War schon zwei mal mit der Familie da und wir schwärmen immer noch vom Stand! Waren auf dem Campingplatz Saint Martin. Habe zu der zeit noch nicht geangelt, aber wir haben einige Brandungsangler gesehen die einige Petermännchen gefangen hatten. Pass auf die Stacheln bei den Petermännchen auf (GIFTIG) hatte es,nachdem ich auf einen getreten bin, zwei Wochen gemerkt. Ansonsten sollen sie aber eine Delikatesse sein.
Nimm nicht die schwere Ausrüstung wir mussten relativ weit durch den Sand laufen.


----------



## saza (26. März 2004)

*AW: Zwischen Biarritz und Bordeaux?*

Danke für die Antwort. 
Das klingt ja so, als würde da nicht besonders viel gehen.

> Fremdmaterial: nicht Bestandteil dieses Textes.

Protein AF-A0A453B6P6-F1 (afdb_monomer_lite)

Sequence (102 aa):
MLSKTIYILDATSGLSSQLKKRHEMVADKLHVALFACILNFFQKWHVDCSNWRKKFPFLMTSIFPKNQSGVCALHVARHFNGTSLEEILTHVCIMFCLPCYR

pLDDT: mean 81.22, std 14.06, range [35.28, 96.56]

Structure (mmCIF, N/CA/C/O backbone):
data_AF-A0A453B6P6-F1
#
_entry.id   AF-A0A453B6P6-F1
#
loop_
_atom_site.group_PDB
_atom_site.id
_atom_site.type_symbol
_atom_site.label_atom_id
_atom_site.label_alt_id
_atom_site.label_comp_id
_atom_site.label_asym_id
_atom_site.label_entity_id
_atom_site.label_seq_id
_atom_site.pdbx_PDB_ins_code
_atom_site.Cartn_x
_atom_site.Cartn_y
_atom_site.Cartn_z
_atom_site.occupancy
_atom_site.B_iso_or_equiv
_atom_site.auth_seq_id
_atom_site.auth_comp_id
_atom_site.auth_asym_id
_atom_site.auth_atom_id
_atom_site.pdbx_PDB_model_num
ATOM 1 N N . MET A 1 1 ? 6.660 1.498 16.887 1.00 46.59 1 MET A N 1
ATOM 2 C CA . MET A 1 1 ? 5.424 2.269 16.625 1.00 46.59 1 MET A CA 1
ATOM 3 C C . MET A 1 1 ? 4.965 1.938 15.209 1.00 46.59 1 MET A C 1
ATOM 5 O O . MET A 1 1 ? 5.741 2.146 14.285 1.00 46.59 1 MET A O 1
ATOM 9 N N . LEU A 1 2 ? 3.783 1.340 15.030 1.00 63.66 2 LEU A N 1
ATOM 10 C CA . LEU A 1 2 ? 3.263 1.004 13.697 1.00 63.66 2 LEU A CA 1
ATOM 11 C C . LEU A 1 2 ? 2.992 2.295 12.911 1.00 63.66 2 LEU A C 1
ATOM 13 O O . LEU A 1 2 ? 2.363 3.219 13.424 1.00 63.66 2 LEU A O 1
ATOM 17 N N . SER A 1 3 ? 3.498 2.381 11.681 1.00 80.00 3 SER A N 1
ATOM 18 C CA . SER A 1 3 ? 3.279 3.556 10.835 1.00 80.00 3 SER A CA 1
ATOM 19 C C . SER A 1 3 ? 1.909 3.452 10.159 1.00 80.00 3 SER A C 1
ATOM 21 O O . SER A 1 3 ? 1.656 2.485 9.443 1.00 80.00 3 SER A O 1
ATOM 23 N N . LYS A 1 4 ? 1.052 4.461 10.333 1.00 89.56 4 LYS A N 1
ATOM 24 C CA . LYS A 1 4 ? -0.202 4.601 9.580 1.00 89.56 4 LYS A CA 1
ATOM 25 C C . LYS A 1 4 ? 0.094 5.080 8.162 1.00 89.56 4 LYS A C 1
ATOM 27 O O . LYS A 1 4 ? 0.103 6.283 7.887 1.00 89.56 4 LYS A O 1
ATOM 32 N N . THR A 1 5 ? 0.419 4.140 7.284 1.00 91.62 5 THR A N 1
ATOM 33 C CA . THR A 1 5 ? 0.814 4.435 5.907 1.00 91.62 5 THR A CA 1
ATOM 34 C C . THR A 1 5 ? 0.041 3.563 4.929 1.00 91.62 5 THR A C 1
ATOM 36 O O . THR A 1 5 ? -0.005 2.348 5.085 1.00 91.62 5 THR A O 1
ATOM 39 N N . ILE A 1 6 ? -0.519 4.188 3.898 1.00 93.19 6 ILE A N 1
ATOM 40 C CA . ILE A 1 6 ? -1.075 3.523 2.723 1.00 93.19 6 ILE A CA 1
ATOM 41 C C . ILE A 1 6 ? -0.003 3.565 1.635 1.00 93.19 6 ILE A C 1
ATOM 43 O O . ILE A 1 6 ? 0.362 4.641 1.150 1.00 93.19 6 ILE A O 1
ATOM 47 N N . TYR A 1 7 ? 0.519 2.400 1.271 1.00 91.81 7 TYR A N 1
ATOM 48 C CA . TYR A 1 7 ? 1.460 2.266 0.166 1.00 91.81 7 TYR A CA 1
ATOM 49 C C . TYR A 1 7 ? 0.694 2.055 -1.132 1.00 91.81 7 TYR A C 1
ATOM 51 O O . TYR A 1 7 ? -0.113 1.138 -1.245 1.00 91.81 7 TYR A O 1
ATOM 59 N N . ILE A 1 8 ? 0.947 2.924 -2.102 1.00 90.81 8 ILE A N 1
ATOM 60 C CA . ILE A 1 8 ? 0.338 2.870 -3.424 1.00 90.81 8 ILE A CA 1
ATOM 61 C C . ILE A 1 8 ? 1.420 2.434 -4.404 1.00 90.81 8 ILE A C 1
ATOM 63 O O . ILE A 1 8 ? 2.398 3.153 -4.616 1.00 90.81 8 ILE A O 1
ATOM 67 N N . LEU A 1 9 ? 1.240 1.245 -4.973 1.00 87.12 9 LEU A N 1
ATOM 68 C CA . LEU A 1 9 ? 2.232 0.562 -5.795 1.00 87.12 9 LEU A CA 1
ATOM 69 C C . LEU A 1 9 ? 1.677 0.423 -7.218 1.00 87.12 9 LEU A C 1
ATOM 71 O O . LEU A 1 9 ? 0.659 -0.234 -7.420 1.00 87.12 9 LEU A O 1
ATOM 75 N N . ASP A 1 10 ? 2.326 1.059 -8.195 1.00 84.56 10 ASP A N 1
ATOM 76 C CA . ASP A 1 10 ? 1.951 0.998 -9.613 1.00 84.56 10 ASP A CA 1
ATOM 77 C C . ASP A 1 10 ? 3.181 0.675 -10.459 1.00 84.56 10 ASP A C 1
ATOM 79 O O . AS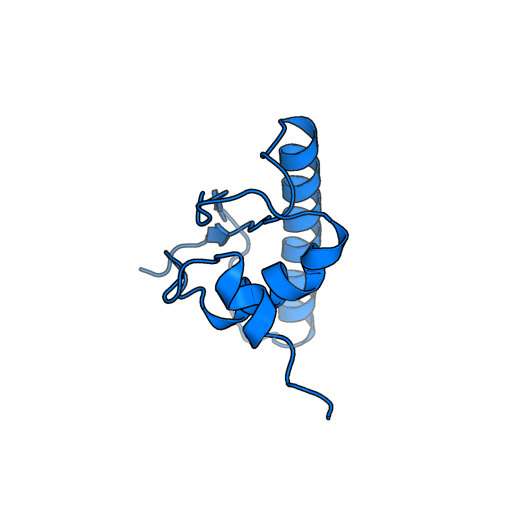P A 1 10 ? 4.190 1.376 -10.402 1.00 84.56 10 ASP A O 1
ATOM 83 N N . ALA A 1 11 ? 3.074 -0.403 -11.232 1.00 78.19 11 ALA A N 1
ATOM 84 C CA . ALA A 1 11 ? 4.148 -0.942 -12.054 1.00 78.19 11 ALA A CA 1
ATOM 85 C C . ALA A 1 11 ? 4.124 -0.502 -13.514 1.00 78.19 11 ALA A C 1
ATOM 87 O O . ALA A 1 11 ? 5.065 -0.746 -14.270 1.00 78.19 11 ALA A O 1
ATOM 88 N N . THR A 1 12 ? 2.998 0.063 -13.936 1.00 71.75 12 THR A N 1
ATOM 89 C CA . THR A 1 12 ? 2.613 0.082 -15.350 1.00 71.75 12 THR A CA 1
ATOM 90 C C . THR A 1 12 ? 2.735 1.444 -16.000 1.00 71.75 12 THR A C 1
ATOM 92 O O . THR A 1 12 ? 2.596 1.587 -17.216 1.00 71.75 12 THR A O 1
ATOM 95 N N . SER A 1 13 ? 3.015 2.461 -15.195 1.00 63.53 13 SER A N 1
ATOM 96 C CA . SER A 1 13 ? 3.138 3.828 -15.665 1.00 63.53 13 SER A CA 1
ATOM 97 C C . SER A 1 13 ? 4.117 4.603 -14.805 1.00 63.53 13 SER A C 1
ATOM 99 O O . SER A 1 13 ? 4.058 4.559 -13.579 1.00 63.53 13 SER A O 1
ATOM 101 N N . GLY A 1 14 ? 4.964 5.400 -15.461 1.00 66.25 14 GLY A N 1
ATOM 102 C CA . GLY A 1 14 ? 5.594 6.535 -14.798 1.00 66.25 14 GLY A CA 1
ATOM 103 C C . GLY A 1 14 ? 4.503 7.399 -14.160 1.00 66.25 14 GLY A C 1
ATOM 104 O O . GLY A 1 14 ? 3.490 7.703 -14.798 1.00 66.25 14 GLY A O 1
ATOM 105 N N . LEU A 1 15 ? 4.668 7.726 -12.880 1.00 68.19 15 LEU A N 1
ATOM 106 C CA . LEU A 1 15 ? 3.622 8.304 -12.039 1.00 68.19 15 LEU A CA 1
ATOM 107 C C . LEU A 1 15 ? 3.310 9.758 -12.444 1.00 68.19 15 LEU A C 1
ATOM 109 O O . LEU A 1 15 ? 3.779 10.709 -11.821 1.00 68.19 15 LEU A O 1
ATOM 113 N N . SER A 1 16 ? 2.519 9.945 -13.503 1.00 80.56 16 SER A N 1
ATOM 114 C CA . SER A 1 16 ? 2.041 11.273 -13.897 1.00 80.56 16 SER A CA 1
ATOM 115 C C . SER A 1 16 ? 1.216 11.906 -12.771 1.00 80.56 16 SER A C 1
ATOM 117 O O . SER A 1 16 ? 0.580 11.213 -11.972 1.00 80.56 16 SER A O 1
ATOM 119 N N . SER A 1 17 ? 1.178 13.238 -12.716 1.00 83.94 17 SER A N 1
ATOM 120 C CA . SER A 1 17 ? 0.433 13.970 -11.681 1.00 83.94 17 SER A CA 1
ATOM 121 C C . SER A 1 17 ? -1.063 13.627 -11.669 1.00 83.94 17 SER A C 1
ATOM 123 O O . SER A 1 17 ? -1.666 13.522 -10.601 1.00 83.94 17 SER A O 1
ATOM 125 N N . GLN A 1 18 ? -1.662 13.402 -12.841 1.00 86.75 18 GLN A N 1
ATOM 126 C CA . GLN A 1 18 ? -3.064 12.999 -12.972 1.00 86.75 18 GLN A CA 1
ATOM 127 C C . GLN A 1 18 ? -3.301 11.580 -12.451 1.00 86.75 18 GLN A C 1
ATOM 129 O O . GLN A 1 18 ? -4.262 11.337 -11.718 1.00 86.75 18 GLN A O 1
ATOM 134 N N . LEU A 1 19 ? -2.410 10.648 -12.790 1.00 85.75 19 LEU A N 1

Petermännchen kenne ich. Aber sonst hast Du nichts gesehen ? 

Gruß Saza


----------



## til (26. März 2004)

*AW: Zwischen Biarritz und Bordeaux?*

Es gibt dort auch noch einige grössere Seen in unmittelbarer Nähe vom Meer. Die haben ganz anständige Bestände an Räubern (inkl. Schwarzbarsch), sind aber nicht leicht zu befischen.


----------



## Goffree (9. April 2004)

*AW: Zwischen Biarritz und Bordeaux?*

#4 Wir waren im letztem Jahr in der Nähe bei Biarritz auf einen Campingplatz. Am Atlantik ist es ziehmlich schwer zu angeln aber einmalige Sonnenuntergänge.
Abends kamen die Profis mit viel Ausrüstung und gegen Wind und Sturm gerüstet.Wenn man viel Zeit und Interesse hat um auzuprobieren , kann man gewiss dabei viel Spass haben. Man trifft auch immer freundliche Angler die einen weiterhelfen. Man muß sie nur ansprechen und natürlich französisch und ab und zu spanisch wäre von Vorteil.
Wir wollten in die Berge zum Angeln ( Forellen und s.w ) aber leider war das Gebiet ab einen betimmten Abschnitt gesperrt , weil der Sommer zu heiß war und die Flüsse zu wenig Wasser hatten. Pech gehabt. Aber da wo die Flüsse noch erlaubt waren, war das Wasser wunderbar. Kleinere Seen giebt es auch , aber am besten vorher informieren, sehr versteckt.
Der Fang war nicht so Weltbewegend, aber das lag bestimmt am heißen Sommer, jeder hatte so seinen Probleme damit.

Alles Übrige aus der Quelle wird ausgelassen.